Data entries
====
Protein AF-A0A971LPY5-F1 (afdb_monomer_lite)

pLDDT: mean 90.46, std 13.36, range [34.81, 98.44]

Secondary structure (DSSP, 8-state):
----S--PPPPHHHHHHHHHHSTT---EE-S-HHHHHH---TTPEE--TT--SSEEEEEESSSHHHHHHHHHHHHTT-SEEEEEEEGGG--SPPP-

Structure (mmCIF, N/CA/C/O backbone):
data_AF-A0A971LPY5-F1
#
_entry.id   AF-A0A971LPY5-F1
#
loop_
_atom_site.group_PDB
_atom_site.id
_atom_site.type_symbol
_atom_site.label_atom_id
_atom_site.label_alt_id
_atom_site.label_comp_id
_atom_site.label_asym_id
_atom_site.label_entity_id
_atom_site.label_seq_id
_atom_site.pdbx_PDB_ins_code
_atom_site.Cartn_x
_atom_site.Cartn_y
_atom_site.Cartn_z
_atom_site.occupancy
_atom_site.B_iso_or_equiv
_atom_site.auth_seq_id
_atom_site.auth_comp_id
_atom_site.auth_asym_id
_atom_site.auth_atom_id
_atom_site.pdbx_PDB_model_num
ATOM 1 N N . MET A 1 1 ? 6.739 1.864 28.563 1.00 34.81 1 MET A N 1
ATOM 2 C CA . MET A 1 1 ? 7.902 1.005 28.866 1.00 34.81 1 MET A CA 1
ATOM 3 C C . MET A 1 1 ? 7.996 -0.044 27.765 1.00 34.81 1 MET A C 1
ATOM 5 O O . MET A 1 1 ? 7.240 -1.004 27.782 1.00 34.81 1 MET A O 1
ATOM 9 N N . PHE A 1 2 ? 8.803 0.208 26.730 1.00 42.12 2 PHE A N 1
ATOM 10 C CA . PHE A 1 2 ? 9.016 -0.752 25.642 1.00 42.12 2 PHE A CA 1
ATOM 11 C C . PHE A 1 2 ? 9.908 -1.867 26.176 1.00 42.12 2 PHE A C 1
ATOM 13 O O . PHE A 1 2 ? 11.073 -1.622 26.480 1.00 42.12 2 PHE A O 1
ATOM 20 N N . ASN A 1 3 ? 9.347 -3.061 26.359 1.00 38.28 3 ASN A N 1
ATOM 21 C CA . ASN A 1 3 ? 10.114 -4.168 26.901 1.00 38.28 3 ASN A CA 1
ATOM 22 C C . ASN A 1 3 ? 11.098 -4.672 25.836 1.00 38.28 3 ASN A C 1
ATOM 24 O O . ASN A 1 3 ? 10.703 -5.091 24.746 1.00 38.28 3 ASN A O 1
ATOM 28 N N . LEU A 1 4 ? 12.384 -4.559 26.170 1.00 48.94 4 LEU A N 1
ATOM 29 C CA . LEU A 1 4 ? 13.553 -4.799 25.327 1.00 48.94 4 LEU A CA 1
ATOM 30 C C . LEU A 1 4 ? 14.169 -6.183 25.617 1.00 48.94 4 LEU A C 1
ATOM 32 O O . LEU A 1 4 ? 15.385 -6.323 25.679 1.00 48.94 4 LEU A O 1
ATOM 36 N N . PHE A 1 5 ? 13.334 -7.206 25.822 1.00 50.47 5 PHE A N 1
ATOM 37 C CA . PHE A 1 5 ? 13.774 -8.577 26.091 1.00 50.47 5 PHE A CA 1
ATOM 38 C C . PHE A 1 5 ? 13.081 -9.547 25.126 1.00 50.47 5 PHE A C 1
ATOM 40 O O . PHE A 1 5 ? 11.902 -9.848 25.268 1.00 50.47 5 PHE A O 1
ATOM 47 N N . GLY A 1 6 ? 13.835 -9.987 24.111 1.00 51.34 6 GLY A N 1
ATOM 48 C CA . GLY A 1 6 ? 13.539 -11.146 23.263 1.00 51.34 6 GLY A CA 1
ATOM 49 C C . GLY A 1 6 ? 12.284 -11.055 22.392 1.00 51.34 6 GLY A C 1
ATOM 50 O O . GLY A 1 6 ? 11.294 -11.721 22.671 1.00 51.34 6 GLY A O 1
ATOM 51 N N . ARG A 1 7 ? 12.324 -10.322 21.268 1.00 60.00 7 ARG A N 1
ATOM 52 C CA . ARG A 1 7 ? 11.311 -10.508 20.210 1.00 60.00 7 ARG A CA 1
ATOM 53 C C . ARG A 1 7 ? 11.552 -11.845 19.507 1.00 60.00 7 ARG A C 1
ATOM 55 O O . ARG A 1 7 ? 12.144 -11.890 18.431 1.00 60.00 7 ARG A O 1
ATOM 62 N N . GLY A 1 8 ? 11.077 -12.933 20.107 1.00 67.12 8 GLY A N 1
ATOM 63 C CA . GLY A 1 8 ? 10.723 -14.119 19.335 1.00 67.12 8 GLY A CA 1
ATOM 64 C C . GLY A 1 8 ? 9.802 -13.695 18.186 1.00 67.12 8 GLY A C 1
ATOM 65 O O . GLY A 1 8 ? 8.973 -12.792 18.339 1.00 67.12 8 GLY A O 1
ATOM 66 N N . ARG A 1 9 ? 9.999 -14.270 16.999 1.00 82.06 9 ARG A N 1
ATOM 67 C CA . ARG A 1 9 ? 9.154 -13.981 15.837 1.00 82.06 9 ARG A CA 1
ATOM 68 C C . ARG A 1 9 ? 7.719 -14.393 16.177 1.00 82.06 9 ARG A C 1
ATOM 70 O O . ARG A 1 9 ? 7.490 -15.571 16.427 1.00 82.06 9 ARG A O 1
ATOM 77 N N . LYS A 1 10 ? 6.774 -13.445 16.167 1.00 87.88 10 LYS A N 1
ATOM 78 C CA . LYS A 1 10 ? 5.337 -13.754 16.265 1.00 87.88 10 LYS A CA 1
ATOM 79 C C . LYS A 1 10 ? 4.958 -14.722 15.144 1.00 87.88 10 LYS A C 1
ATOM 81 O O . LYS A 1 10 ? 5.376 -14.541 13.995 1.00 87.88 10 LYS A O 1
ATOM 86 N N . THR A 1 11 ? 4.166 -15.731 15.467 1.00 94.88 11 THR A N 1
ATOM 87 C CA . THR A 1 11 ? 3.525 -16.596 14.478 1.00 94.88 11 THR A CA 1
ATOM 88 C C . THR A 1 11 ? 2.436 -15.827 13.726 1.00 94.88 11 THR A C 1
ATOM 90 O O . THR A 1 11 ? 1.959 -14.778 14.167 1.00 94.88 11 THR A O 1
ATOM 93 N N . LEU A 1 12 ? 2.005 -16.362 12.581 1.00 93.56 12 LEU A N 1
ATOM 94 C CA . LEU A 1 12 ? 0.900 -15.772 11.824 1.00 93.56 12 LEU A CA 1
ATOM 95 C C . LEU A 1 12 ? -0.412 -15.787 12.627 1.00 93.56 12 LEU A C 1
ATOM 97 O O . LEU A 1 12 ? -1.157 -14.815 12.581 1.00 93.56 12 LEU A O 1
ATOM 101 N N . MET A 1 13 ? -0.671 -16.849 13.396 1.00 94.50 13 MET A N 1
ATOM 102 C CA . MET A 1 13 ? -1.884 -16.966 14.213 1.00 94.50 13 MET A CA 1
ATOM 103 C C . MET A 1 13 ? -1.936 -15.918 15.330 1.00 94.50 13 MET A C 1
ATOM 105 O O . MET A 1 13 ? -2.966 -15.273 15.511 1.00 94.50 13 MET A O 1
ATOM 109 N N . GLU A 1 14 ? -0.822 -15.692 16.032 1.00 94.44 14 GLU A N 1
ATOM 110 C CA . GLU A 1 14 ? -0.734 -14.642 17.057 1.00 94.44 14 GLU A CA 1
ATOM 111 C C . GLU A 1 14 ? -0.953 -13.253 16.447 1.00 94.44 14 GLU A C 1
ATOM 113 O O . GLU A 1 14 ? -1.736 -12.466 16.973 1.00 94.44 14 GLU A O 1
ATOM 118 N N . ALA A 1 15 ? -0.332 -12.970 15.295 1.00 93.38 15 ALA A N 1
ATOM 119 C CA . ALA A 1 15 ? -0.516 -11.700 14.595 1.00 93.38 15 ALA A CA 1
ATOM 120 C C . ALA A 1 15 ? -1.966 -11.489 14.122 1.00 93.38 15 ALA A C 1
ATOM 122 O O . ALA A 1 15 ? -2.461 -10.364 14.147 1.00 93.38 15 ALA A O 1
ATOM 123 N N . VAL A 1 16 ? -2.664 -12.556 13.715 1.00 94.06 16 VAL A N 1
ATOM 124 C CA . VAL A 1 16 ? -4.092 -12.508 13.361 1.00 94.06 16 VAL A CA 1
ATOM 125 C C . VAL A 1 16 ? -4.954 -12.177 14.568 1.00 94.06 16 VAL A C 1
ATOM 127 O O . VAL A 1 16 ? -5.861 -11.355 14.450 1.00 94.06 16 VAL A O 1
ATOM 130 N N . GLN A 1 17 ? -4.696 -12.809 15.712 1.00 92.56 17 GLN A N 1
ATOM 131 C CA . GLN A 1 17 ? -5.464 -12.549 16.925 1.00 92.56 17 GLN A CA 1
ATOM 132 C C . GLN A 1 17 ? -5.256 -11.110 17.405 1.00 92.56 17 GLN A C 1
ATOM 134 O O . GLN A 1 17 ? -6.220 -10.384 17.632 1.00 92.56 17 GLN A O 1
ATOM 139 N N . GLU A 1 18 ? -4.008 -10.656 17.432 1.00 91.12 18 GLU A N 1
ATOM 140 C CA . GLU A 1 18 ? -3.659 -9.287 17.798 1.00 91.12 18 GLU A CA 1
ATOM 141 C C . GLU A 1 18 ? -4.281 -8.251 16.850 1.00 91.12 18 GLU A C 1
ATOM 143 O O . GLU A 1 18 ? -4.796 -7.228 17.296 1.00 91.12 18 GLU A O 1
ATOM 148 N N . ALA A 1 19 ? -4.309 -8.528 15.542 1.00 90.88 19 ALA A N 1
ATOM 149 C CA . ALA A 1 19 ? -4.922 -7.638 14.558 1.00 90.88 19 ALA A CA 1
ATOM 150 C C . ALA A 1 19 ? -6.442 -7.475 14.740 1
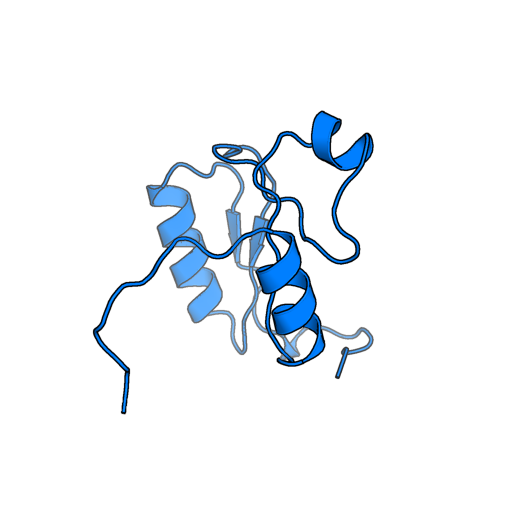.00 90.88 19 ALA A C 1
ATOM 152 O O . ALA A 1 19 ? -6.994 -6.471 14.290 1.00 90.88 19 ALA A O 1
ATOM 153 N N . LYS A 1 20 ? -7.121 -8.434 15.387 1.00 89.50 20 LYS A N 1
ATOM 154 C CA . LYS A 1 20 ? -8.544 -8.313 15.750 1.00 89.50 20 LYS A CA 1
ATOM 155 C C . LYS A 1 20 ? -8.752 -7.415 16.967 1.00 89.50 20 LYS A C 1
ATOM 157 O O . LYS A 1 20 ? -9.765 -6.732 17.052 1.00 89.50 20 LYS A O 1
ATOM 162 N N . GLU A 1 21 ? -7.806 -7.434 17.899 1.00 92.44 21 GLU A N 1
ATOM 163 C CA . GLU A 1 21 ? -7.877 -6.698 19.166 1.00 92.44 21 GLU A CA 1
ATOM 164 C C . GLU A 1 21 ? -7.333 -5.268 19.051 1.00 92.44 21 GLU A C 1
ATOM 166 O O . GLU A 1 21 ? -7.659 -4.415 19.874 1.00 92.44 21 GLU A O 1
ATOM 171 N N . GLN A 1 22 ? -6.522 -4.991 18.026 1.00 90.19 22 GLN A N 1
ATOM 172 C CA . GLN A 1 22 ? -5.877 -3.698 17.809 1.00 90.19 22 GLN A CA 1
ATOM 173 C C . GLN A 1 22 ? -6.369 -3.033 16.515 1.00 90.19 22 GLN A C 1
ATOM 175 O O . GLN A 1 22 ? -5.809 -3.285 15.436 1.00 90.19 22 GLN A O 1
ATOM 180 N N . PRO A 1 23 ? -7.381 -2.143 16.606 1.00 82.38 23 PRO A N 1
ATOM 181 C CA . PRO A 1 23 ? -7.850 -1.354 15.475 1.00 82.38 23 PRO A CA 1
ATOM 182 C C . PRO A 1 23 ? -6.701 -0.620 14.777 1.00 82.38 23 PRO A C 1
ATOM 184 O O . PRO A 1 23 ? -5.820 -0.052 15.418 1.00 82.38 23 PRO A O 1
ATOM 187 N N . GLY A 1 24 ? -6.706 -0.637 13.444 1.00 84.00 24 GLY A N 1
ATOM 188 C CA . GLY A 1 24 ? -5.652 -0.032 12.621 1.00 84.00 24 GLY A CA 1
ATOM 189 C C . GLY A 1 24 ? -4.503 -0.976 12.245 1.00 84.00 24 GLY A C 1
ATOM 190 O O . GLY A 1 24 ? -3.722 -0.645 11.353 1.00 84.00 24 GLY A O 1
ATOM 191 N N . THR A 1 25 ? -4.422 -2.175 12.828 1.00 91.06 25 THR A N 1
ATOM 192 C CA . THR A 1 25 ? -3.430 -3.184 12.423 1.00 91.06 25 THR A CA 1
ATOM 193 C C . THR A 1 25 ? -3.804 -3.813 11.084 1.00 91.06 25 THR A C 1
ATOM 195 O O . THR A 1 25 ? -4.956 -4.204 10.864 1.00 91.06 25 THR A O 1
ATOM 198 N N . ARG A 1 26 ? -2.832 -3.932 10.171 1.00 91.62 26 ARG A N 1
ATOM 199 C CA . ARG A 1 26 ? -3.015 -4.531 8.841 1.00 91.62 26 ARG A CA 1
ATOM 200 C C . ARG A 1 26 ? -2.072 -5.706 8.635 1.00 91.62 26 ARG A C 1
ATOM 202 O O . ARG A 1 26 ? -0.867 -5.582 8.823 1.00 91.62 26 ARG A O 1
ATOM 209 N N . LEU A 1 27 ? -2.640 -6.834 8.216 1.00 95.25 27 LEU A N 1
ATOM 210 C CA . LEU A 1 27 ? -1.876 -7.970 7.716 1.00 95.25 27 LEU A CA 1
ATOM 211 C C . LEU A 1 27 ? -1.575 -7.731 6.239 1.00 95.25 27 LEU A C 1
ATOM 213 O O . LEU A 1 27 ? -2.471 -7.362 5.480 1.00 95.25 27 LEU A O 1
ATOM 217 N N . VAL A 1 28 ? -0.322 -7.933 5.847 1.00 95.56 28 VAL A N 1
ATOM 218 C CA . VAL A 1 28 ? 0.129 -7.772 4.464 1.00 95.56 28 VAL A CA 1
ATOM 219 C C . VAL A 1 28 ? 0.684 -9.107 3.992 1.00 95.56 28 VAL A C 1
ATOM 221 O O . VAL A 1 28 ? 1.643 -9.619 4.567 1.00 95.56 28 VAL A O 1
ATOM 224 N N . ASP A 1 29 ? 0.055 -9.678 2.971 1.00 96.88 29 ASP A N 1
ATOM 225 C CA . ASP A 1 29 ? 0.509 -10.899 2.321 1.00 96.88 29 ASP A CA 1
ATOM 226 C C . ASP A 1 29 ? 1.418 -10.525 1.148 1.00 96.88 29 ASP A C 1
ATOM 228 O O . ASP A 1 29 ? 0.971 -9.927 0.167 1.00 96.88 29 ASP A O 1
ATOM 232 N N . VAL A 1 30 ? 2.703 -10.849 1.280 1.00 96.50 30 VAL A N 1
ATOM 233 C CA . VAL A 1 30 ? 3.751 -10.484 0.317 1.00 96.50 30 VAL A CA 1
ATOM 234 C C . VAL A 1 30 ? 4.010 -11.562 -0.737 1.00 96.50 30 VAL A C 1
ATOM 236 O O . VAL A 1 30 ? 4.968 -11.455 -1.503 1.00 96.50 30 VAL A O 1
ATOM 239 N N . ARG A 1 31 ? 3.181 -12.611 -0.762 1.00 97.12 31 ARG A N 1
ATOM 240 C CA . ARG A 1 31 ? 3.216 -13.665 -1.781 1.00 97.12 31 ARG A CA 1
ATOM 241 C C . ARG A 1 31 ? 2.670 -13.170 -3.120 1.00 97.12 31 ARG A C 1
ATOM 243 O O . ARG A 1 31 ? 2.100 -12.078 -3.206 1.00 97.12 31 ARG A O 1
ATOM 250 N N . SER A 1 32 ? 2.835 -13.987 -4.159 1.00 95.31 32 SER A N 1
ATOM 251 C CA . SER A 1 32 ? 2.294 -13.689 -5.487 1.00 95.31 32 SER A CA 1
ATOM 252 C C . SER A 1 32 ? 0.765 -13.527 -5.466 1.00 95.31 32 SER A C 1
ATOM 254 O O . SER A 1 32 ? 0.082 -14.112 -4.611 1.00 95.31 32 SER A O 1
ATOM 256 N N . PRO A 1 33 ? 0.194 -12.776 -6.424 1.00 94.19 33 PRO A N 1
ATOM 257 C CA . PRO A 1 33 ? -1.253 -12.685 -6.584 1.00 94.19 33 PRO A CA 1
ATOM 258 C C . PRO A 1 33 ? -1.926 -14.054 -6.754 1.00 94.19 33 PRO A C 1
ATOM 260 O O . PRO A 1 33 ? -3.039 -14.261 -6.274 1.00 94.19 33 PRO A O 1
ATOM 263 N N . GLU A 1 34 ? -1.263 -14.999 -7.420 1.00 95.81 34 GLU A N 1
ATOM 264 C CA . GLU A 1 34 ? -1.750 -16.360 -7.652 1.00 95.81 34 GLU A CA 1
ATOM 265 C C . GLU A 1 34 ? -1.889 -17.131 -6.333 1.00 95.81 34 GLU A C 1
ATOM 267 O O . GLU A 1 34 ? -2.951 -17.693 -6.059 1.00 95.81 34 GLU A O 1
ATOM 272 N N . GLU A 1 35 ? -0.856 -17.106 -5.486 1.00 97.50 35 GLU A N 1
ATOM 273 C CA . GLU A 1 35 ? -0.876 -17.733 -4.159 1.00 97.50 35 GLU A CA 1
ATOM 274 C C . GLU A 1 35 ? -1.940 -17.114 -3.250 1.00 97.50 35 GLU A C 1
ATOM 276 O O . GLU A 1 35 ? -2.647 -17.835 -2.544 1.00 97.50 35 GLU A O 1
ATOM 281 N N . TYR A 1 36 ? -2.076 -15.785 -3.277 1.00 97.50 36 TYR A N 1
ATOM 282 C CA . TYR A 1 36 ? -3.088 -15.081 -2.498 1.00 97.50 36 TYR A CA 1
ATOM 283 C C . TYR A 1 36 ? -4.504 -15.465 -2.949 1.00 97.50 36 TYR A C 1
ATOM 285 O O . TYR A 1 36 ? -5.354 -15.776 -2.114 1.00 97.50 36 TYR A O 1
ATOM 293 N N . ARG A 1 37 ? -4.767 -15.522 -4.264 1.00 96.94 37 ARG A N 1
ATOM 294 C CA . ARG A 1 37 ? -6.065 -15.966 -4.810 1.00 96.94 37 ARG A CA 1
====
### Exercise prompt
Given the records above, return exactly the lines starting at the line containing "ATOM 123 N N" and ending at the line containing "ATOM 132 C C", including both.

### Result below
ATOM 123 N N . VAL A 1 16 ? -2.664 -12.556 13.715 1.00 94.06 16 VAL A N 1
ATOM 124 C CA . VAL A 1 16 ? -4.092 -12.508 13.361 1.00 94.06 16 VAL A CA 1
ATOM 125 C C . VAL A 1 16 ? -4.954 -12.177 14.568 1.00 94.06 16 VAL A C 1
ATOM 127 O O . VAL A 1 16 ? -5.861 -11.355 14.450 1.00 94.06 16 VAL A O 1
ATOM 130 N N . GLN A 1 17 ? -4.696 -12.809 15.712 1.00 92.56 17 GLN A N 1
ATOM 131 C CA . GLN A 1 17 ? -5.464 -12.549 16.925 1.00 92.56 17 GLN A CA 1
ATOM 132 C C . GLN A 1 17 ? -5.256 -11.110 17.405 1.00 92.56 17 GLN A C 1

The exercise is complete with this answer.